• _About this exercise_
The stretch from the line with "ATOM 74 O O" through the line with "ATOM 91 C C" in the records below: write it out exactly, and nothing else.

• _Data listing_

·····

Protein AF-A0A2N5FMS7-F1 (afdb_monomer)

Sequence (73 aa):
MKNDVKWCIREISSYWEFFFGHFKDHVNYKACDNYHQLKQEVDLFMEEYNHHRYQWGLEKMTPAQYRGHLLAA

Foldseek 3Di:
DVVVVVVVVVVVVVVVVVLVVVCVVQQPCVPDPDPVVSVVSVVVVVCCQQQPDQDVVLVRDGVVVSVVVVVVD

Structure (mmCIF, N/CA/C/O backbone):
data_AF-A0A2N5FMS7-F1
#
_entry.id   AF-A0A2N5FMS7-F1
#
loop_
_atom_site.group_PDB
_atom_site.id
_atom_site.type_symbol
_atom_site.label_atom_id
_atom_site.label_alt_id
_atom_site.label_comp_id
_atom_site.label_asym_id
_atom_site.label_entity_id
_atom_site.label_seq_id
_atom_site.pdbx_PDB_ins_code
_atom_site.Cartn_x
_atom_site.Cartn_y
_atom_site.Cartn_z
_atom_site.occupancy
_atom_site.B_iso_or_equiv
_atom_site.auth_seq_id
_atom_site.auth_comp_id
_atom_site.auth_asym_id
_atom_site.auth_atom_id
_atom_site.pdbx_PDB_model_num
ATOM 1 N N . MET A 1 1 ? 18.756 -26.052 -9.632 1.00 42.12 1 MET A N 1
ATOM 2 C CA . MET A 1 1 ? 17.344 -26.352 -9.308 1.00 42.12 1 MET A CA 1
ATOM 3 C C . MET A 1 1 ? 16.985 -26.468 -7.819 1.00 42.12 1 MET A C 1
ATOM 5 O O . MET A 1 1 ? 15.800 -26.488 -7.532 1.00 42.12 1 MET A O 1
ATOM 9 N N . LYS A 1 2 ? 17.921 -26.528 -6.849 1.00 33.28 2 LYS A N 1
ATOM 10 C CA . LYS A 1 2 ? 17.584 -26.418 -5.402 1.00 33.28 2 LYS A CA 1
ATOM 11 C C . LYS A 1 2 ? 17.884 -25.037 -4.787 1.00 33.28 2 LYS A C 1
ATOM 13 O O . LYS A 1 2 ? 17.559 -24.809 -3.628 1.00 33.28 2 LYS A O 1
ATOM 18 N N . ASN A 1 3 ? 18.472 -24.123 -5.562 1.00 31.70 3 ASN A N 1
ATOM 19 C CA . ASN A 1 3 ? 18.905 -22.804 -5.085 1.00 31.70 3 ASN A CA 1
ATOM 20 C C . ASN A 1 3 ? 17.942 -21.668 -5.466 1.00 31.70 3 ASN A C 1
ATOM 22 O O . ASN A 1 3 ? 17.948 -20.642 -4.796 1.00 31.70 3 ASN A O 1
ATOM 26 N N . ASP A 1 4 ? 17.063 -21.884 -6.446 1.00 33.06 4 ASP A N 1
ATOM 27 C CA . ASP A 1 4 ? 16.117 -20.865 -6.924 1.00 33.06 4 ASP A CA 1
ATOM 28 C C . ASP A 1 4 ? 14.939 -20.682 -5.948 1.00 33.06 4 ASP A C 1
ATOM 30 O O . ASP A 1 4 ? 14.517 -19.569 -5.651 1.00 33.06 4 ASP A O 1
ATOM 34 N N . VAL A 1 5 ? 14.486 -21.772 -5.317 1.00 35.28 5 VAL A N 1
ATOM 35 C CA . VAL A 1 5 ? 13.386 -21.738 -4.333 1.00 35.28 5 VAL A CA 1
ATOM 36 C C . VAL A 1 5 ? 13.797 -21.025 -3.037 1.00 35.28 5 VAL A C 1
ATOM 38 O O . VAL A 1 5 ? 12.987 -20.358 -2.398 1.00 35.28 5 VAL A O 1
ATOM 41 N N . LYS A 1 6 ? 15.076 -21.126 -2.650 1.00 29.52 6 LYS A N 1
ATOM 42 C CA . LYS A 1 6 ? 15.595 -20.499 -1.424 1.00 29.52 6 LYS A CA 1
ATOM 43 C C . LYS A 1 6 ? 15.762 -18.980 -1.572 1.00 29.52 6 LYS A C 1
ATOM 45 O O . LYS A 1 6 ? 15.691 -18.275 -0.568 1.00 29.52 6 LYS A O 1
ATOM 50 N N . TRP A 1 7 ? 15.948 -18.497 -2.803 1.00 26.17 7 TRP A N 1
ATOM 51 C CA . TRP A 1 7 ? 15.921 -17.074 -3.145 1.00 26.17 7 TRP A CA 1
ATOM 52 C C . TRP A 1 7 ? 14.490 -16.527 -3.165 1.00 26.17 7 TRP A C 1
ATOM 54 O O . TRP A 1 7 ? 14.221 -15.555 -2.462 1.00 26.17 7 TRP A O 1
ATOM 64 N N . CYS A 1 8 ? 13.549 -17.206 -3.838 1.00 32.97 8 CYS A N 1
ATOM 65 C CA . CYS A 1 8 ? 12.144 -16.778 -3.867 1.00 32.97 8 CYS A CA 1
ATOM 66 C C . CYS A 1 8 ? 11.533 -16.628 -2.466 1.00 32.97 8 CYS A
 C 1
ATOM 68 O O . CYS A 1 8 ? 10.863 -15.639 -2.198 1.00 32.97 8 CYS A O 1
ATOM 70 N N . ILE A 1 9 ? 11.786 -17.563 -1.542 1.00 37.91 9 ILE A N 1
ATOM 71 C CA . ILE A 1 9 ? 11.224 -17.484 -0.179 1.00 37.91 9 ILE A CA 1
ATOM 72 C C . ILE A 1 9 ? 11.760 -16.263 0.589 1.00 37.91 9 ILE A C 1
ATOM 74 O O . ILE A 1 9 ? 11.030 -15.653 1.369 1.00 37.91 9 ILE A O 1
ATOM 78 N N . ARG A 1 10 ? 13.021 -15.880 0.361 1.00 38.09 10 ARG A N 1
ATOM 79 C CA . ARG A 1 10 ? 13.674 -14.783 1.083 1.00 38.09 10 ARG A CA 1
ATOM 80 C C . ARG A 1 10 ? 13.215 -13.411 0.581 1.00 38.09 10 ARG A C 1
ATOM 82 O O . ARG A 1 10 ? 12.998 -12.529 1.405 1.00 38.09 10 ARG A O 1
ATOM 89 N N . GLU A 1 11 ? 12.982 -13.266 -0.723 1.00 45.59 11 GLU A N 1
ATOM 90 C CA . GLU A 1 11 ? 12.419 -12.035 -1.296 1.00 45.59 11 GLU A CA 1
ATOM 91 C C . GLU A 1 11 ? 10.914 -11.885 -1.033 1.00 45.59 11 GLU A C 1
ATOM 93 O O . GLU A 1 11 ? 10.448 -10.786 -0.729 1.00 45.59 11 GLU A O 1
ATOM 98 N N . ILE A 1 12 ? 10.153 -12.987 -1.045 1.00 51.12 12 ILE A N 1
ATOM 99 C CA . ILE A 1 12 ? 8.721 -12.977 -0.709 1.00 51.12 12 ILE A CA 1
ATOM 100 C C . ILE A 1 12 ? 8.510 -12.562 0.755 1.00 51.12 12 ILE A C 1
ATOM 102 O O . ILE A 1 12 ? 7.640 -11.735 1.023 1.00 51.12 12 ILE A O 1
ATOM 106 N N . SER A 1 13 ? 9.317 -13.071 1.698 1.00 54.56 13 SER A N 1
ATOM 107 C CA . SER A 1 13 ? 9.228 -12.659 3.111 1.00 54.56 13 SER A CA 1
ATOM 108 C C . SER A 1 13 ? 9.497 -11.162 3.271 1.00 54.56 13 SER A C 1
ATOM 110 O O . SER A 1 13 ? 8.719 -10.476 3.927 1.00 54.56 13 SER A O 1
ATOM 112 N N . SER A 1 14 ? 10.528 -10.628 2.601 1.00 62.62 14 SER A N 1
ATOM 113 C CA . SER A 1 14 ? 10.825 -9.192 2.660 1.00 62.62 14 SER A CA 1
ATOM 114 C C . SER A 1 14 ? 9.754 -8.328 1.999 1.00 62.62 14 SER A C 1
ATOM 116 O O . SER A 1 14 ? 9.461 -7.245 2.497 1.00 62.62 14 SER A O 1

·····

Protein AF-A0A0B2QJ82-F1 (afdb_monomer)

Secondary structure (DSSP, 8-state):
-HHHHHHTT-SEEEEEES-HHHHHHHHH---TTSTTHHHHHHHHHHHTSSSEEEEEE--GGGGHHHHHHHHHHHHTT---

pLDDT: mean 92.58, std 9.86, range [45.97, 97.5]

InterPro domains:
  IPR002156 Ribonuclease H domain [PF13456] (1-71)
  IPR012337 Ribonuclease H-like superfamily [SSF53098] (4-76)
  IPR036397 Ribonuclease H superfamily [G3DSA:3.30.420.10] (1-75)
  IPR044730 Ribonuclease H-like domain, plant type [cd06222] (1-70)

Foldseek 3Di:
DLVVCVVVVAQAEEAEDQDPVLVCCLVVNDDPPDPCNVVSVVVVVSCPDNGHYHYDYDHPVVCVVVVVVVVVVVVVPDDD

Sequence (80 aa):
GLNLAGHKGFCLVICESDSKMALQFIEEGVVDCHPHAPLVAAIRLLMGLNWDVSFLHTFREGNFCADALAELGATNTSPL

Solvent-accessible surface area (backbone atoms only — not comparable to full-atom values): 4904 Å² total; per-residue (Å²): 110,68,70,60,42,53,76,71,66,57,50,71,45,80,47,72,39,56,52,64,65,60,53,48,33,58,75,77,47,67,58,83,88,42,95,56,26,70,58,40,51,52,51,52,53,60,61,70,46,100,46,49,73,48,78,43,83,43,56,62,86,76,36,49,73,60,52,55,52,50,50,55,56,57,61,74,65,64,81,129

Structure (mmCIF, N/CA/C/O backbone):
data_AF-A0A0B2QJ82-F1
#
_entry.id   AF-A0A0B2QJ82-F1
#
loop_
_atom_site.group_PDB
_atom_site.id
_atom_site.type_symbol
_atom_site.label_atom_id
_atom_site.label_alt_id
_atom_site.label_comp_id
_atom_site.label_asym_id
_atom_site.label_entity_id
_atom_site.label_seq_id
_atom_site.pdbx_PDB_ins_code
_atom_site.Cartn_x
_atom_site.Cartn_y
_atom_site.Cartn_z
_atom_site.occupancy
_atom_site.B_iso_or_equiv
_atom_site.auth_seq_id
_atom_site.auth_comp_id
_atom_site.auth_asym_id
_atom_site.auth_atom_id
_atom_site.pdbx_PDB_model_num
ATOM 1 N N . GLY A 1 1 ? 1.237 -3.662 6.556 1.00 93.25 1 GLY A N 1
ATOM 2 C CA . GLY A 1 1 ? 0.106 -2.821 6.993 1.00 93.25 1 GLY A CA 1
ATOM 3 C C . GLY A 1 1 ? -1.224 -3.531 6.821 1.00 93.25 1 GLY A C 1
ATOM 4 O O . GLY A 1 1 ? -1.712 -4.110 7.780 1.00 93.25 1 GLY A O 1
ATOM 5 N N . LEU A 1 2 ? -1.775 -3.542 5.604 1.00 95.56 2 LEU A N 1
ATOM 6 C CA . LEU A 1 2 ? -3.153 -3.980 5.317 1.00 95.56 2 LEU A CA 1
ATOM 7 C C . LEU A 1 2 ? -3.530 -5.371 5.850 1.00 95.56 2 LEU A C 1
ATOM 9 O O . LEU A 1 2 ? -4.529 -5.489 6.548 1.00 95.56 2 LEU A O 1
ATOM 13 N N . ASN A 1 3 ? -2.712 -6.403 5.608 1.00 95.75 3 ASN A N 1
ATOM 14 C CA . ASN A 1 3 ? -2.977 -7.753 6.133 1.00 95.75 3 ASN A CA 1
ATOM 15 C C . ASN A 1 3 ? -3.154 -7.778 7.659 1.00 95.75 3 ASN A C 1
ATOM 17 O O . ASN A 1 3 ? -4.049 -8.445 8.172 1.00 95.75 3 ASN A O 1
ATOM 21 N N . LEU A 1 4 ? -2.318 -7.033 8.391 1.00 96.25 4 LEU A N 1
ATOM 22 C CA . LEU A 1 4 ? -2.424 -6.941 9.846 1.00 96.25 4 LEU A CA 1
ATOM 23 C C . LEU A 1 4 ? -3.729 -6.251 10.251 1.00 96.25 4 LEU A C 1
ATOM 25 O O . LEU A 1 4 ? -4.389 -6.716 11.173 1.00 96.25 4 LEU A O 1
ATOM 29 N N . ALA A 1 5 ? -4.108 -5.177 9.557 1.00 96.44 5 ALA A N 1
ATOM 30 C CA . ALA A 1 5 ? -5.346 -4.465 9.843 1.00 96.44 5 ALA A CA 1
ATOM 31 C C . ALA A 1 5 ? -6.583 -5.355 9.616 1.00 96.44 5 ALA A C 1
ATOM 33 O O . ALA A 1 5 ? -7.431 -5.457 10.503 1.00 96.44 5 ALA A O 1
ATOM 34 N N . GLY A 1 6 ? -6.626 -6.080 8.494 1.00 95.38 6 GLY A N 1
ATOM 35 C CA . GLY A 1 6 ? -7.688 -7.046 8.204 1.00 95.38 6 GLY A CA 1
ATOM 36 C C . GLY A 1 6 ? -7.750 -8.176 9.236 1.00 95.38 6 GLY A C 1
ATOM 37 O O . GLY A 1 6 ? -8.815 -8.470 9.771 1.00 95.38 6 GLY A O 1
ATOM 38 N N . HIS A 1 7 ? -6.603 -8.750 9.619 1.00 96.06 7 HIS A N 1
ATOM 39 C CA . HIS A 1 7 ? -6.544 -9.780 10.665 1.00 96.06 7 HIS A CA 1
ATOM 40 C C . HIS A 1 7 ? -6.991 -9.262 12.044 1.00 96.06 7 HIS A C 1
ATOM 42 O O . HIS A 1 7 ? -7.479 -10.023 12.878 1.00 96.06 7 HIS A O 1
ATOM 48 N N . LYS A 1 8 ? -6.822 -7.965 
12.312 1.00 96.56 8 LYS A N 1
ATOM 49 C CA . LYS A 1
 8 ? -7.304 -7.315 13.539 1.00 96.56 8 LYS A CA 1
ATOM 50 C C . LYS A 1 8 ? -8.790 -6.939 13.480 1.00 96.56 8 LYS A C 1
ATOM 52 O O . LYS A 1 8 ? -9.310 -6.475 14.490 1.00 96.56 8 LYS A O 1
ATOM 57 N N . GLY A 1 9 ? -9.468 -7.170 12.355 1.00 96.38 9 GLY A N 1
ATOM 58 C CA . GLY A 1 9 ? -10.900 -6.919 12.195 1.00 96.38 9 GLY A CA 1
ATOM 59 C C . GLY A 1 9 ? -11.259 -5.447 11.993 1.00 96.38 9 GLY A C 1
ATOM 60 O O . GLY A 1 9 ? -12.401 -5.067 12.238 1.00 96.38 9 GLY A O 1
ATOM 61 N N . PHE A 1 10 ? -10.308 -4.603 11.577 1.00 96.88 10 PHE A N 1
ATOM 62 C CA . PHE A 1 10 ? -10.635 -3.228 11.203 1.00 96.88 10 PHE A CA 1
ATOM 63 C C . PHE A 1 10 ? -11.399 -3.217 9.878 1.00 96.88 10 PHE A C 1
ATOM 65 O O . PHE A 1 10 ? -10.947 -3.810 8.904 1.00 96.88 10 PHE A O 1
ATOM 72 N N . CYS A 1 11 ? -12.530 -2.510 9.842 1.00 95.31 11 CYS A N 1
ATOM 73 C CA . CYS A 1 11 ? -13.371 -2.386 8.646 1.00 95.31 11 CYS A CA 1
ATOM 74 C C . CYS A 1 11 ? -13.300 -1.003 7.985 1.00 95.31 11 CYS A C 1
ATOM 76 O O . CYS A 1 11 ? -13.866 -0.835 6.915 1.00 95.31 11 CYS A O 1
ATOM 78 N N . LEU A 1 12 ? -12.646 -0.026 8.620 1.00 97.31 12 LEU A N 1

·····

• _Reply to the task_
ATOM 74 O O . ILE A 1 9 ? 11.030 -15.653 1.369 1.00 37.91 9 ILE A O 1
ATOM 78 N N . ARG A 1 10 ? 13.021 -15.880 0.361 1.00 38.09 10 ARG A N 1
ATOM 79 C CA . ARG A 1 10 ? 13.674 -14.783 1.083 1.00 38.09 10 ARG A CA 1
ATOM 80 C C . ARG A 1 10 ? 13.215 -13.411 0.581 1.00 38.09 10 ARG A C 1
ATOM 82 O O . ARG A 1 10 ? 12.998 -12.529 1.405 1.00 38.09 10 ARG A O 1
ATOM 89 N N . GLU A 1 11 ? 12.982 -13.266 -0.723 1.00 45.59 11 GLU A N 1
ATOM 90 C CA . GLU A 1 11 ? 12.419 -12.035 -1.296 1.00 45.59 11 GLU A CA 1
ATOM 91 C C . GLU A 1 11 ? 10.914 -11.885 -1.033 1.00 45.59 11 GLU A C 1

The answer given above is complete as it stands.